真治は疲れた息を吐き、手のひらで顔を拭うようにして椅子に凭れた。

夕べ、帰ってきた拓海を玄関で待ち構え、この書斎に引っ張り込んで質問攻めにした。

どうして真子が、拓海と一緒にいたのか?

だいたい、拓海は妹の存在を知らなかったはずなのだ。

どうやって知ったのか問い詰めたが、拓海は口を噤んでしまい、どうしても話してくれなかった。

だが、とにかく真子の存在を知った拓海は、真治の会社を辞め、真子の勤める会社に就職したのだ。

転職の理由として、拓海は社会勉強がしたいと言った。

そんなことができるのも若いうちだけだからなどと、もっともなことを言って……

だが、なぜ、いまの会社を選んだのか、理由がよくわからなかったのだが……

これで、ようやく納得できた。

拓海が転職して、すでに半年が経つ。

ずっと黙っていたことは面白くなかったが、妹がいることを秘密にしていたのは、この自分だ。

それから、真子の話をあれこれと聞いた。

拓海との会話、職場での様子、仕事ぶり……

いくら聞いても、もっと聞きたくなって……

それでも、会いたいとは口にしなかった。

真子に会えば、いまとは違う苦しみを背負うことになる気がする。

真澄の話は聞きたくないが、真子と会えば当然のように真澄の話が出るに決まっている。

なにより、真治は真子を自分の手元に置きたくなるだろう。

真澄から無理やりにでも引き離して……

真澄や真子と関われば、自分は鬼になる気がする。

だから会わないほうがいいのだ。

だが、真治のそんな思いを知らない拓海は、『真子に会いたいだろ?』と聞いてきた。

即座に、『会わないほうがいい』と言うはずだったのに……真治は、ただ黙り込んだ。

あんな反応をしては、会いたいのだと思われただろう。

実際、会いたくてたまらない。

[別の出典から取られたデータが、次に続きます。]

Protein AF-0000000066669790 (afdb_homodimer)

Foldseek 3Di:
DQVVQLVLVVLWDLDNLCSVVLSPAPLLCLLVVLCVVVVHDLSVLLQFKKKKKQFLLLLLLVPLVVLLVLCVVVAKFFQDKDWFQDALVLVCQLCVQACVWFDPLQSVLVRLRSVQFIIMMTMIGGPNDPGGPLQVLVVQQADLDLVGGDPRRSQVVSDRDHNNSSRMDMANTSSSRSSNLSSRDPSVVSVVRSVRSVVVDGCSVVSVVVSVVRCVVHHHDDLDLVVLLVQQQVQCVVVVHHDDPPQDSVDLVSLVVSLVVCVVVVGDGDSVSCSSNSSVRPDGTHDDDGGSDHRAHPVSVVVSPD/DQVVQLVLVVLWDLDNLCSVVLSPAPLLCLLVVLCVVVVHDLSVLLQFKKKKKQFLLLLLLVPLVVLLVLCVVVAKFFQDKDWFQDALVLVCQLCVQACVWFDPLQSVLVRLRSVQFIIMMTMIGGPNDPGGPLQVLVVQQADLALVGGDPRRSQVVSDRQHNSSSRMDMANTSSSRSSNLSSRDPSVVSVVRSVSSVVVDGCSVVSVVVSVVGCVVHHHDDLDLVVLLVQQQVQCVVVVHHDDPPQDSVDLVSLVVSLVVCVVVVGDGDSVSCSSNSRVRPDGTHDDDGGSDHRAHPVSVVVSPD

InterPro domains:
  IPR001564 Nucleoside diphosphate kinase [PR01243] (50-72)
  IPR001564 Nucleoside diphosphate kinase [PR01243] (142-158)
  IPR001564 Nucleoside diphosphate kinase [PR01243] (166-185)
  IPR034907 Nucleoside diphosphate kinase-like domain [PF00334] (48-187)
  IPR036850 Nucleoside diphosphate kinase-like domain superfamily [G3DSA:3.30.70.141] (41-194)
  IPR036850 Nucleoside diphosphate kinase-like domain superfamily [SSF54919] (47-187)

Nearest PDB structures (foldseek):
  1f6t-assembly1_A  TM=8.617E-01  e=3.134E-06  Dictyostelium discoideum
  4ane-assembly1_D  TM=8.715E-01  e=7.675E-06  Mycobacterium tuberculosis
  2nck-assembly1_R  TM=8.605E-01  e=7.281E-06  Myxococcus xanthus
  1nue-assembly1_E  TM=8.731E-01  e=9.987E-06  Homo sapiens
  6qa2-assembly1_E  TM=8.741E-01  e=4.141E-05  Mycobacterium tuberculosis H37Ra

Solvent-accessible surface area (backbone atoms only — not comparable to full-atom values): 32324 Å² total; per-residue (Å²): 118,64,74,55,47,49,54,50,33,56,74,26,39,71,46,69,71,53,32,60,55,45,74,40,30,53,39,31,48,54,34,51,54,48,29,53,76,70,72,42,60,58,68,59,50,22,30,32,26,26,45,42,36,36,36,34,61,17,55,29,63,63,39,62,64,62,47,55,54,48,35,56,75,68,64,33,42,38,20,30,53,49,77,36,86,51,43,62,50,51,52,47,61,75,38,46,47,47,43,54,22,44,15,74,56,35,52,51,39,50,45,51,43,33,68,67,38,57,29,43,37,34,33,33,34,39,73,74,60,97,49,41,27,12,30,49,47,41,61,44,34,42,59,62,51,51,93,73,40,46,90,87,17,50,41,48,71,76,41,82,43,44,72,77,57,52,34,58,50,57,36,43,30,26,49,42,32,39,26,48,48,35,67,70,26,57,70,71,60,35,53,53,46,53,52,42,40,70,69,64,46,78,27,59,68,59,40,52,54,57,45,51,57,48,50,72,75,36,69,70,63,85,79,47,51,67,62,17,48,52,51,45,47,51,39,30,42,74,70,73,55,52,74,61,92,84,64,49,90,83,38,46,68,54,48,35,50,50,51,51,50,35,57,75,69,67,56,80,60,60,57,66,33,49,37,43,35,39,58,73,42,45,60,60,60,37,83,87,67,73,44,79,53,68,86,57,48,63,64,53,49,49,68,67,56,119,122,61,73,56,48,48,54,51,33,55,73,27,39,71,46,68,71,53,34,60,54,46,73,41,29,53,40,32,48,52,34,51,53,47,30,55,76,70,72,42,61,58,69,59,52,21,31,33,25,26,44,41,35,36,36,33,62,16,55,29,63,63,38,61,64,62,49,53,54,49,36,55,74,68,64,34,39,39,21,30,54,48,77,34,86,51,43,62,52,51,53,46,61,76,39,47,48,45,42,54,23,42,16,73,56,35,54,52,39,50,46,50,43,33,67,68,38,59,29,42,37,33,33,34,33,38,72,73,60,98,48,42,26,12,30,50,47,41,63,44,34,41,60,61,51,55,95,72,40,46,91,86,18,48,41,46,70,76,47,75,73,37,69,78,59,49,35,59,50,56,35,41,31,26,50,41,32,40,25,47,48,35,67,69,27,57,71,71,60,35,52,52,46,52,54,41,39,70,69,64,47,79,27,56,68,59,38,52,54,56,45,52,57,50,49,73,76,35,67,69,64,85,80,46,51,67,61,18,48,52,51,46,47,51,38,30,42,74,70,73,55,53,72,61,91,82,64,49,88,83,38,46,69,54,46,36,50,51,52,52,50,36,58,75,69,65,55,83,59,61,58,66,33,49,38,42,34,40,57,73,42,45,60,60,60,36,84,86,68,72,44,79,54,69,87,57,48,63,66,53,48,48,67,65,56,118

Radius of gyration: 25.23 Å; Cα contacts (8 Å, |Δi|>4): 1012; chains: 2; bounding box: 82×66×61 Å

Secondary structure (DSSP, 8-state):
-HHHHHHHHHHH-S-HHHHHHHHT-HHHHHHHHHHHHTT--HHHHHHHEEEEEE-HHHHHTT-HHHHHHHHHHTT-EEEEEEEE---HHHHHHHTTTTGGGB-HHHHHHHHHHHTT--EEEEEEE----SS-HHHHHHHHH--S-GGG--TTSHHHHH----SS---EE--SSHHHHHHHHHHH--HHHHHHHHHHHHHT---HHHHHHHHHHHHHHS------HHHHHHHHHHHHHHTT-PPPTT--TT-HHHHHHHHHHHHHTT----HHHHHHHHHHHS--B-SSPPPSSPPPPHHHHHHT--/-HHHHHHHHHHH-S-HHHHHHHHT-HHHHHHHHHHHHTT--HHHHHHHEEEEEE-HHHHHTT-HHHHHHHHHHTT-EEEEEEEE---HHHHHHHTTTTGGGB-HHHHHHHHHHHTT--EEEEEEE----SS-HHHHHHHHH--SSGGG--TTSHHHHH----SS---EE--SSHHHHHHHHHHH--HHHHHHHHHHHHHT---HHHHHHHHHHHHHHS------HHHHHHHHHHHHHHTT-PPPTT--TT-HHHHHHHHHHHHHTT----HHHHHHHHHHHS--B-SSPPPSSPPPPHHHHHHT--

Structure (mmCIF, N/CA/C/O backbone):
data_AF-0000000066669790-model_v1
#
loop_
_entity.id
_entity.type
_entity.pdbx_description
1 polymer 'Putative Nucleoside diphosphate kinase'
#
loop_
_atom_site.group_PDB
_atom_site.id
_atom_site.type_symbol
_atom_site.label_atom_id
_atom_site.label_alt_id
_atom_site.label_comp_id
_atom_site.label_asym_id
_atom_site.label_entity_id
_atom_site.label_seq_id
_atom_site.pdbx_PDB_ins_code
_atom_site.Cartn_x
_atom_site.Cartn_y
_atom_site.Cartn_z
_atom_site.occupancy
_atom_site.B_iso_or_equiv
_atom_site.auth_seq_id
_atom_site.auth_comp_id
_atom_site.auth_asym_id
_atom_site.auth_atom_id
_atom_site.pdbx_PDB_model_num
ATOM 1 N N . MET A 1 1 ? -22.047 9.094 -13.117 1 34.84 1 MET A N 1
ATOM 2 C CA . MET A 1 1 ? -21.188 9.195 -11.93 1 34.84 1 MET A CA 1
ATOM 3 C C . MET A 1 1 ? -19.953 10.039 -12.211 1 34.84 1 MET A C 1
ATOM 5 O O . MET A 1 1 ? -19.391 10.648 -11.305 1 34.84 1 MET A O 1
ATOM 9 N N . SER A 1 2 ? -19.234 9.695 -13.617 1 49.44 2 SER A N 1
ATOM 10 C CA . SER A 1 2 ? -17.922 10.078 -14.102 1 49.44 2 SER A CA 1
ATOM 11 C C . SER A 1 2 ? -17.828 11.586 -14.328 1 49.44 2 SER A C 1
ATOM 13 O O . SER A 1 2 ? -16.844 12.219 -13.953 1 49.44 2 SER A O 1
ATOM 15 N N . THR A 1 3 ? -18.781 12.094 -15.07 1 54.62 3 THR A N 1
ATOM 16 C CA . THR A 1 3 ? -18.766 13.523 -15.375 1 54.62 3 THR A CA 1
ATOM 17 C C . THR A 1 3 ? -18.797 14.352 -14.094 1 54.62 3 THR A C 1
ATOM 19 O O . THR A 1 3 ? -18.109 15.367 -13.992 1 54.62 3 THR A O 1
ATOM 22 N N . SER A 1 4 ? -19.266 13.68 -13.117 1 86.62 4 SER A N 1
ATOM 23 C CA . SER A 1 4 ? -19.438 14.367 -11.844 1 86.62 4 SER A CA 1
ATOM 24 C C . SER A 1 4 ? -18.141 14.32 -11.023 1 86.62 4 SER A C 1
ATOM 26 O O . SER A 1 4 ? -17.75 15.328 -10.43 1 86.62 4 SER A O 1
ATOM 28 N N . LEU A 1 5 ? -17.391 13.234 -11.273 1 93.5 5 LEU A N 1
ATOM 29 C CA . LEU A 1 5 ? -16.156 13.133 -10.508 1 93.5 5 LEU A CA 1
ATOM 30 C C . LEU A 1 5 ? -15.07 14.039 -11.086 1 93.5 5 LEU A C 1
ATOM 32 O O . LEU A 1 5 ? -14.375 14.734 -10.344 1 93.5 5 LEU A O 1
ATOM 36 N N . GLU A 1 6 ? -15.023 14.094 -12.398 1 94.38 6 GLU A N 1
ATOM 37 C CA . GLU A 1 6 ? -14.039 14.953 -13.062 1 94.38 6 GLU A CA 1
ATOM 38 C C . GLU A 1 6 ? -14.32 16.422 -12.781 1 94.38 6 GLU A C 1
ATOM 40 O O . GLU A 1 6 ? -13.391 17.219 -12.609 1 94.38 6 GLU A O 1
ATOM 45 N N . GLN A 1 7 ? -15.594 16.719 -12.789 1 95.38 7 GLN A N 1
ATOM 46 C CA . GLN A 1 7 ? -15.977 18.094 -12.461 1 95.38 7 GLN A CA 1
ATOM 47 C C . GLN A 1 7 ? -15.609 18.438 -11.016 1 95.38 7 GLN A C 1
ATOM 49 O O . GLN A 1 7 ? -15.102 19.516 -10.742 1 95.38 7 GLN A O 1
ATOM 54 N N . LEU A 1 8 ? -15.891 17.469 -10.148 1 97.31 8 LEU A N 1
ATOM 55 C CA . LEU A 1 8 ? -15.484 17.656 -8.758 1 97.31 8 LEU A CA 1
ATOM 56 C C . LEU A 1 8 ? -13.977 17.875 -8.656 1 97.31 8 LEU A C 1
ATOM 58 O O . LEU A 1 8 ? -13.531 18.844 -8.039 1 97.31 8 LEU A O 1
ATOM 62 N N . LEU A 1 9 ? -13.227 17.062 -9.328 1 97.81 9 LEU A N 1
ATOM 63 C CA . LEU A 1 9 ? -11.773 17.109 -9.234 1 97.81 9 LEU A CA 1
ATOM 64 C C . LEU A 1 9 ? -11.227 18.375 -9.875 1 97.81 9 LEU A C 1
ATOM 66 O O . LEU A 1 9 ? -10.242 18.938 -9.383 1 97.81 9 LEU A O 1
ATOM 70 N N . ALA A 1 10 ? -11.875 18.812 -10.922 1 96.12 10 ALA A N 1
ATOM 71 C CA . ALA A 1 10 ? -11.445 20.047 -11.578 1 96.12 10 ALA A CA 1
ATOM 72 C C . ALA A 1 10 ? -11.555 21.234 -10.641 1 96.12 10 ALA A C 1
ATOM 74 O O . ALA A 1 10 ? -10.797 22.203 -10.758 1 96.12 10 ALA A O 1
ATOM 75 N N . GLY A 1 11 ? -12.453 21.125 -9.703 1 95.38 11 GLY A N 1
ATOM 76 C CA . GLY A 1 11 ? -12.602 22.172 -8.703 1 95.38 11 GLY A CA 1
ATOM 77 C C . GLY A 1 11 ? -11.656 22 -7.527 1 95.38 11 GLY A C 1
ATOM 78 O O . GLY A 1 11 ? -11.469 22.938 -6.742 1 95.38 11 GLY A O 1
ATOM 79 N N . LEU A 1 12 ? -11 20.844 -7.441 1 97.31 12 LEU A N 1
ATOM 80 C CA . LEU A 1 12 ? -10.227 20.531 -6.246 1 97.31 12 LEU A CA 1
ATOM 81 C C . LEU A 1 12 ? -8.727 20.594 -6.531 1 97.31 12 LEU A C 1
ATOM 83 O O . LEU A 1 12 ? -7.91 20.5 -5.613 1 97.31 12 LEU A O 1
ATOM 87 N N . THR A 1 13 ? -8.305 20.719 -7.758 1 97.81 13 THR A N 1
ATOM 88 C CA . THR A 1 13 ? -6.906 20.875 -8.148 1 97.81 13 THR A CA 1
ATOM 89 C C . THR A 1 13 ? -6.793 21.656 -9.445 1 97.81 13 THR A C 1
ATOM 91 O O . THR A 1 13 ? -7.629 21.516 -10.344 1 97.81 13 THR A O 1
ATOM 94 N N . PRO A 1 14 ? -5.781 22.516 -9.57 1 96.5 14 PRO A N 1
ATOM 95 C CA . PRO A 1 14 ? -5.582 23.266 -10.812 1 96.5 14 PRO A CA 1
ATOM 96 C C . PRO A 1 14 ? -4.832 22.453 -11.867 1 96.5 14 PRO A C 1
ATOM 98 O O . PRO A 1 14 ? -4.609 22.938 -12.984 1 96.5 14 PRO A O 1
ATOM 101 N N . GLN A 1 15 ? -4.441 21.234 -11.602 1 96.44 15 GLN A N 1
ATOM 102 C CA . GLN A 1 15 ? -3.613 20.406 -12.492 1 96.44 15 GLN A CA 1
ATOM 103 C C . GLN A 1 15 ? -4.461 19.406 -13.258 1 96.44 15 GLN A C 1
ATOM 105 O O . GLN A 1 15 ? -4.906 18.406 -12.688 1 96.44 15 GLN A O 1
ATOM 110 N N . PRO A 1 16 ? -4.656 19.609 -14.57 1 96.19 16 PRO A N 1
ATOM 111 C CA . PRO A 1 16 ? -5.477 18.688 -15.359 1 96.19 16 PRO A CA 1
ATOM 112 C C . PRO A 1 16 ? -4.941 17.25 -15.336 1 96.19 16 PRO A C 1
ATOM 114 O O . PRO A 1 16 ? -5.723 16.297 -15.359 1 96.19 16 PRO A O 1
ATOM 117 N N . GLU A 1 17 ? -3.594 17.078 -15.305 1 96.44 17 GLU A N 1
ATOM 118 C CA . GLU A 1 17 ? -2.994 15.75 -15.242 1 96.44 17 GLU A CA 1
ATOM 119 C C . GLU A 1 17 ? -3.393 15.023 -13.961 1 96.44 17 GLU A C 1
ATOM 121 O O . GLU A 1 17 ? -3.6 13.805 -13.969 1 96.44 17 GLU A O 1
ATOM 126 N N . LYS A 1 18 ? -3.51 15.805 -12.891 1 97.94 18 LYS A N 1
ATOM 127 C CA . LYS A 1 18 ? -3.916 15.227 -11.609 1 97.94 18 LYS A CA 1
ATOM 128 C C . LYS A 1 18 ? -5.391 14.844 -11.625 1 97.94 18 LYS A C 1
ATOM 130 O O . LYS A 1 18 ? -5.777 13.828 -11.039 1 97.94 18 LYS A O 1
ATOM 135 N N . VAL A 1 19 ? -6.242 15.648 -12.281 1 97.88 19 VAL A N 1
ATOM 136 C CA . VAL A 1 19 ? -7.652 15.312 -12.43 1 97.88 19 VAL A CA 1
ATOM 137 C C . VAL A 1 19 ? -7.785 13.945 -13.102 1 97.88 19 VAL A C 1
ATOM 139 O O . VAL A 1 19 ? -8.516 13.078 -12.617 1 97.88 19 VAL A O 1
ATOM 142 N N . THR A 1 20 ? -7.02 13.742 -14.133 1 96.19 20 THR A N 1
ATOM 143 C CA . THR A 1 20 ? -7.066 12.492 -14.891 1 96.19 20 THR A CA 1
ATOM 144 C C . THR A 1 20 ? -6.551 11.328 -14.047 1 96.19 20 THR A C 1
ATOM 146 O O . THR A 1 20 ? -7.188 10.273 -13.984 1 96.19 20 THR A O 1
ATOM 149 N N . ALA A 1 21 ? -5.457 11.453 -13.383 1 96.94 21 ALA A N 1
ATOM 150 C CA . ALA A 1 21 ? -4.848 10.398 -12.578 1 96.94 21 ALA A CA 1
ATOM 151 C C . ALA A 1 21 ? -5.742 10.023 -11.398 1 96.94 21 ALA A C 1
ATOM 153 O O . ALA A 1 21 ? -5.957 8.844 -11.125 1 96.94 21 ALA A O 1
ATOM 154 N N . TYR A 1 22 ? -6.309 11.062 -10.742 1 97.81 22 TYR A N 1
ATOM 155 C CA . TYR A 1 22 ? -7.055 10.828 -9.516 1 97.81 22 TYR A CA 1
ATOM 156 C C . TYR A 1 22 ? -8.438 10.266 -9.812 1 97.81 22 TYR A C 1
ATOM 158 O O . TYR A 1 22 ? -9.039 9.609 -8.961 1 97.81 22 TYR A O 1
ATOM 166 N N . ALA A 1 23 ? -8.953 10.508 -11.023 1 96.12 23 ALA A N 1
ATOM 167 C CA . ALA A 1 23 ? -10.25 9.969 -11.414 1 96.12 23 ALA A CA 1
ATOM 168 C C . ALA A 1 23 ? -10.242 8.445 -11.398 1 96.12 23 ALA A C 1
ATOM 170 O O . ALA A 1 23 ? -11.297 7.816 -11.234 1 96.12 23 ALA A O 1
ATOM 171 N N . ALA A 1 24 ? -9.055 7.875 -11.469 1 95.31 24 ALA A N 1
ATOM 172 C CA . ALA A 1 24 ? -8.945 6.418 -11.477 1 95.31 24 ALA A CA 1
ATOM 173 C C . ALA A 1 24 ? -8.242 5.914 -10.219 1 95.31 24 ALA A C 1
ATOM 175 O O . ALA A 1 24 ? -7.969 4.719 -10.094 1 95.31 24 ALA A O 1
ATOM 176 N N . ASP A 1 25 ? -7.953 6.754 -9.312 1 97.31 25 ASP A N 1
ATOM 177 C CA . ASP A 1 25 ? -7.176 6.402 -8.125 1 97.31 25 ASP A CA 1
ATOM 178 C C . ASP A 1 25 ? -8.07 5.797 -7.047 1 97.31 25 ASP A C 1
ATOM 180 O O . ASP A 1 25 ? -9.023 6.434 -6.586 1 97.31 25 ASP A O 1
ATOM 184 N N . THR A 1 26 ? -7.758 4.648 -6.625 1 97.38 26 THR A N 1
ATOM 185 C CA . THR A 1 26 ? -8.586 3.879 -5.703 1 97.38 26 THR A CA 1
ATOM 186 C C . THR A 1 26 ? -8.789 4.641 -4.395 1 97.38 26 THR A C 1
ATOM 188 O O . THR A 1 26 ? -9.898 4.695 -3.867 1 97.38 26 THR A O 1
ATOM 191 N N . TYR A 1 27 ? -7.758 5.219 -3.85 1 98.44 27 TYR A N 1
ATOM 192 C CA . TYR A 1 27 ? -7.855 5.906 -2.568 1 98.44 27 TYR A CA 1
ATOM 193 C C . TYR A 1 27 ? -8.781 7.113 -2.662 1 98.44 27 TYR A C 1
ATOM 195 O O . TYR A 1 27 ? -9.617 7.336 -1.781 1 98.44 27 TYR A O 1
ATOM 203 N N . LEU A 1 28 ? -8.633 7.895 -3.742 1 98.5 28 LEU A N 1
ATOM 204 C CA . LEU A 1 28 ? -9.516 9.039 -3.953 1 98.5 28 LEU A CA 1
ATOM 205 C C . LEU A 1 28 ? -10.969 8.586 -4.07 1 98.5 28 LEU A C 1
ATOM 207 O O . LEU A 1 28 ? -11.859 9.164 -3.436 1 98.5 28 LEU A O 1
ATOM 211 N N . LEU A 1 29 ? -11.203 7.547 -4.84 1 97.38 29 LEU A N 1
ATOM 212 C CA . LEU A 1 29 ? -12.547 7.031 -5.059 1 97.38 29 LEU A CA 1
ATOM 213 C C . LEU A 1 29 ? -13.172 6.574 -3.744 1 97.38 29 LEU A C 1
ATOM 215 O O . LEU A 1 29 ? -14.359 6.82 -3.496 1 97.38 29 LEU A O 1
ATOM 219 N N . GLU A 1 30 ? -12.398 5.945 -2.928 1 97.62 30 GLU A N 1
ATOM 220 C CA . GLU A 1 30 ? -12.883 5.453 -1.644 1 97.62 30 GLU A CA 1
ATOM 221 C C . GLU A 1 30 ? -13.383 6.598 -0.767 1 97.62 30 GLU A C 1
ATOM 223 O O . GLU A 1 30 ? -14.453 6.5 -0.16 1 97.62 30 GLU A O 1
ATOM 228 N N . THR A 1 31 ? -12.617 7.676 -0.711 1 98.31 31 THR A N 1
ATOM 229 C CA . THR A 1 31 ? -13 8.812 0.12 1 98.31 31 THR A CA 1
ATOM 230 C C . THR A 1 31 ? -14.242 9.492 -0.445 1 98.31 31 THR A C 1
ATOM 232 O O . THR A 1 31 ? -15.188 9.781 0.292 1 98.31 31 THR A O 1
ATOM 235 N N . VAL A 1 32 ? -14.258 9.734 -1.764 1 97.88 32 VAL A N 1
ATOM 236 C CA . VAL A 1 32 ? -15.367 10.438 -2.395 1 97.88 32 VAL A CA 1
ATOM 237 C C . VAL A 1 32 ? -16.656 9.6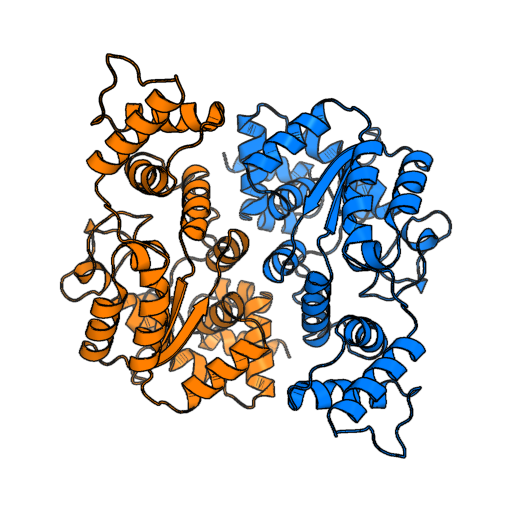41 -2.221 1 97.88 32 VAL A C 1
ATOM 239 O O . VAL A 1 32 ? -17.688 10.195 -1.841 1 97.88 32 VAL A O 1
ATOM 242 N N . ASP A 1 33 ? -16.578 8.32 -2.457 1 95.81 33 ASP A N 1
ATOM 243 C CA . ASP A 1 33 ? -17.734 7.441 -2.289 1 95.81 33 ASP A CA 1
ATOM 244 C C . ASP A 1 33 ? -18.25 7.492 -0.857 1 95.81 33 ASP A C 1
ATOM 246 O O . ASP A 1 33 ? -19.469 7.559 -0.636 1 95.81 33 ASP A O 1
ATOM 250 N N . GLN A 1 34 ? -17.359 7.441 0.06 1 96 34 GLN A N 1
ATOM 251 C CA . GLN A 1 34 ? -17.766 7.398 1.461 1 96 34 GLN A CA 1
ATOM 252 C C . GLN A 1 34 ? -18.375 8.727 1.898 1 96 34 GLN A C 1
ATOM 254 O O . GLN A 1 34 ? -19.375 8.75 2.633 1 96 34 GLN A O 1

真澄にも……

口の中に嫌な味が広がり、真治は顔を歪めた。

いま自分は、悪鬼のような顔をしているんじゃないだろうか?

真治が両手で顔を覆ったそのとき、ノックの音がした。

「父さん」

「なんだ?」

「開けるよ?」

返事をする前にドアが開けられた。

真治は内心焦りつつ、落ち着き払った表情を取り繕う。

「……真子が来るよ」

「え?」

「さっき電話したら……これから父さんに会いに来るって」

心臓が早鐘を打ち始めた。

『断わってくれ』という言葉が、口の中から飛び出そうになるのをぐっと堪える。

「もうそろそろ着くんじゃないかと思うよ」

「急……だな」

「……あ、ん」

拓海は困ったように口ごもる。

「拓海」

「何?」

「その……会わないほうがいいんじゃないかと、思うんだが」

「えっ? どうして? 父さん、真子に会いたいだろう?」

「……ああ。だから困るんだ」

「困る? なんで?」

「手元に置きたくなるからだ。無理やりにでも……」

「父さんは、そんなことしないだろうけど……」

「いや。私は自分に自信がもてない」

「……あ、あの……あのさ、実は真子はひとりで来るんじゃないんだ」

その言葉に真治は腰が抜けそうになった。

座っていたから息子に無様なところを見せずにすんだが、息が止まった。

「僕の、新しい上司と一緒で」

は?

拓海の新しい上司?

真澄ではないのか?

「……拓海」

「うん? 何?」

父親に与えた衝撃も知らず、拓海は普通に返事をする。

気が抜けた。

「いや……だが、お前の上司が、どういうわけで、真子と連れだってここに来るんだ?」

「それが……真子は、彼と付き合ってるんだ」

面白くなさそうに口にされ、真治はぽかんとする。

「そうなのか?」

「ああ。知らない間にくっ付いてて……」

面白くなさそうに言う拓海に、笑いが込み上げた。その事実がひどく気に食わないらしい。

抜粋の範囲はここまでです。